Data shown -

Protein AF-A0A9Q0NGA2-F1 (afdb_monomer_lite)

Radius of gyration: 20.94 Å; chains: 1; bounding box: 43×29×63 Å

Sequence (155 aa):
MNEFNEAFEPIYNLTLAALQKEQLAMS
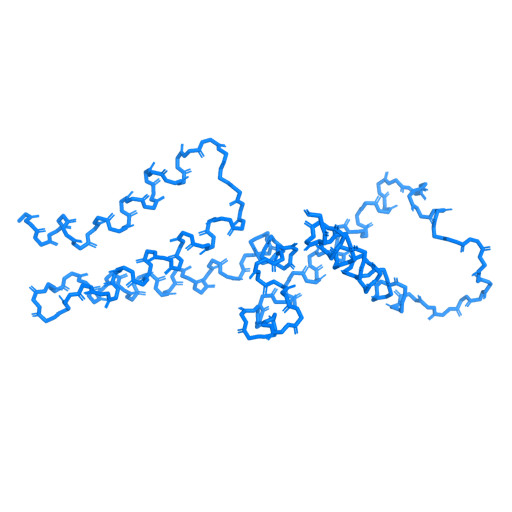DLIVLWYKRKRDLHKLDSETNELVAPLIEAFDRRTEALMQNPLLATAAYVDPRFNHETRSSKFLGDMKEIAENRIRLVVKRIMELDPSVGIQASSTIDSEREDNDNIDQFIELEVARNATETRRRTID

Organism: NCBI:txid35572

Secondary structure (DSSP, 8-state):
-HHHHHHHHHHHHHHTTTTTSTT--HHHHHHHHHHHHHHHHTS-TTT-TTHHHHHHHHHHHHHHHHT-HHHHHHHHH-TTTS-TTTHHHHHHHHHHHHHHHHHHHHHHHHHH-GGGGG-S-S---SS--TTHHHHHHHHHHHHHHHHHHHHTT--

Structure (mmCIF, N/CA/C/O backbone):
data_AF-A0A9Q0NGA2-F1
#
_entry.id   AF-A0A9Q0NGA2-F1
#
loop_
_atom_site.group_PDB
_atom_site.id
_atom_site.type_symbol
_atom_site.label_atom_id
_atom_site.label_alt_id
_atom_site.label_comp_id
_atom_site.label_asym_id
_atom_site.label_entity_id
_atom_site.label_seq_id
_atom_site.pdbx_PDB_ins_code
_atom_site.Cartn_x
_atom_site.Cartn_y
_atom_site.Cartn_z
_atom_site.occupancy
_atom_site.B_iso_or_equiv
_atom_site.auth_seq_id
_atom_site.auth_comp_id
_atom_site.auth_asym_id
_atom_site.auth_atom_id
_atom_site.pdbx_PDB_model_num
ATOM 1 N N . MET A 1 1 ? -13.248 -5.077 26.834 1.00 60.78 1 MET A N 1
ATOM 2 C CA . MET A 1 1 ? -12.817 -6.115 25.860 1.00 60.78 1 MET A CA 1
ATOM 3 C C . MET A 1 1 ? -13.407 -5.879 24.475 1.00 60.78 1 MET A C 1
ATOM 5 O O . MET A 1 1 ? -12.652 -6.014 23.524 1.00 60.78 1 MET A O 1
ATOM 9 N N . ASN A 1 2 ? -14.686 -5.497 24.345 1.00 76.62 2 ASN A N 1
ATOM 10 C CA . ASN A 1 2 ? -15.292 -5.218 23.032 1.00 76.62 2 ASN A CA 1
ATOM 11 C C . ASN A 1 2 ? -14.605 -4.070 22.283 1.00 76.62 2 ASN A C 1
ATOM 13 O O . ASN A 1 2 ? -14.188 -4.280 21.155 1.00 76.62 2 ASN A O 1
ATOM 17 N N . GLU A 1 3 ? -14.338 -2.939 22.943 1.00 77.25 3 GLU A N 1
ATOM 18 C CA . GLU A 1 3 ? -13.648 -1.789 22.327 1.00 77.25 3 GLU A CA 1
ATOM 19 C C . GLU A 1 3 ? -12.271 -2.139 21.741 1.00 77.25 3 GLU A C 1
ATOM 21 O O . GLU A 1 3 ? -11.923 -1.704 20.646 1.00 77.25 3 GLU A O 1
ATOM 26 N N . PHE A 1 4 ? -11.485 -2.963 22.444 1.00 84.88 4 PHE A N 1
ATOM 27 C CA . PHE A 1 4 ? -10.186 -3.421 21.949 1.00 84.88 4 PHE A CA 1
ATOM 28 C C . PHE A 1 4 ? -10.346 -4.308 20.710 1.00 84.88 4 PHE A C 1
ATOM 30 O O . PHE A 1 4 ? -9.677 -4.092 19.704 1.00 84.88 4 PHE A O 1
ATOM 37 N N . ASN A 1 5 ? -11.242 -5.295 20.769 1.00 85.62 5 ASN A N 1
ATOM 38 C CA . ASN A 1 5 ? -11.462 -6.208 19.650 1.00 85.62 5 ASN A CA 1
ATOM 39 C C . ASN A 1 5 ? -11.990 -5.461 18.418 1.00 85.62 5 ASN A C 1
ATOM 41 O O . ASN A 1 5 ? -11.492 -5.688 17.321 1.00 85.62 5 ASN A O 1
ATOM 45 N N . GLU A 1 6 ? -12.927 -4.533 18.607 1.00 83.38 6 GLU A N 1
ATOM 46 C CA . GLU A 1 6 ? -13.506 -3.710 17.541 1.00 83.38 6 GLU A CA 1
ATOM 47 C C . GLU A 1 6 ? -12.465 -2.778 16.905 1.00 83.38 6 GLU A C 1
ATOM 49 O O . GLU A 1 6 ? -12.354 -2.720 15.681 1.00 83.38 6 GLU A O 1
ATOM 54 N N . ALA A 1 7 ? -11.641 -2.101 17.713 1.00 80.81 7 ALA A N 1
ATOM 55 C CA . ALA A 1 7 ? -10.609 -1.196 17.204 1.00 80.81 7 ALA A CA 1
ATOM 56 C C . ALA A 1 7 ? -9.486 -1.930 16.452 1.00 80.81 7 ALA A C 1
ATOM 58 O O . ALA A 1 7 ? -8.970 -1.433 15.448 1.00 80.81 7 ALA A O 1
ATOM 59 N N . PHE A 1 8 ? -9.089 -3.116 16.924 1.00 86.62 8 PHE A N 1
ATOM 60 C CA . PHE A 1 8 ? -7.961 -3.862 16.360 1.00 86.62 8 PHE A CA 1
ATOM 61 C C . PHE A 1 8 ? -8.352 -4.863 15.270 1.00 86.62 8 PHE A C 1
ATOM 63 O O . PHE A 1 8 ? -7.469 -5.287 14.519 1.00 86.62 8 PHE A O 1
ATOM 70 N N . GLU A 1 9 ? -9.630 -5.221 15.118 1.00 87.31 9 GLU A N 1
ATOM 71 C CA . GLU A 1 9 ? -10.098 -6.163 14.092 1.00 87.31 9 GLU A CA 1
ATOM 72 C C . GLU A 1 9 ? -9.605 -5.812 12.669 1.00 87.31 9 GLU A C 1
ATOM 74 O O . GLU A 1 9 ? -9.102 -6.710 11.977 1.00 87.31 9 GLU A O 1
ATOM 79 N N . PRO A 1 10 ? -9.657 -4.547 12.195 1.00 81.75 10 PRO A N 1
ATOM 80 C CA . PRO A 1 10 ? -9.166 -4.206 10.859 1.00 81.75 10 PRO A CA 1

Exercise details -
Reproduce, exactly as they stand in the data above, the lines from the one that holds "ATOM 47 C C" to the one that holds "ATOM 60 C CA", inclusive.

Answer to this task -
ATOM 47 C C . GLU A 1 6 ? -12.465 -2.778 16.905 1.00 83.38 6 GLU A C 1
ATOM 49 O O . GLU A 1 6 ? -12.354 -2.720 15.681 1.00 83.38 6 GLU A O 1
ATOM 54 N N . ALA A 1 7 ? -11.641 -2.101 17.713 1.00 80.81 7 ALA A N 1
ATOM 55 C CA . ALA A 1 7 ? -10.609 -1.196 17.204 1.00 80.81 7 ALA A CA 1
ATOM 56 C C . ALA A 1 7 ? -9.486 -1.930 16.452 1.00 80.81 7 ALA A C 1
ATOM 58 O O . ALA A 1 7 ? -8.970 -1.433 15.448 1.00 80.81 7 ALA A O 1
ATOM 59 N N . PHE A 1 8 ? -9.089 -3.116 16.924 1.00 86.62 8 PHE A N 1
ATOM 60 C CA . PHE A 1 8 ? -7.961 -3.862 16.360 1.00 86.62 8 PHE A CA 1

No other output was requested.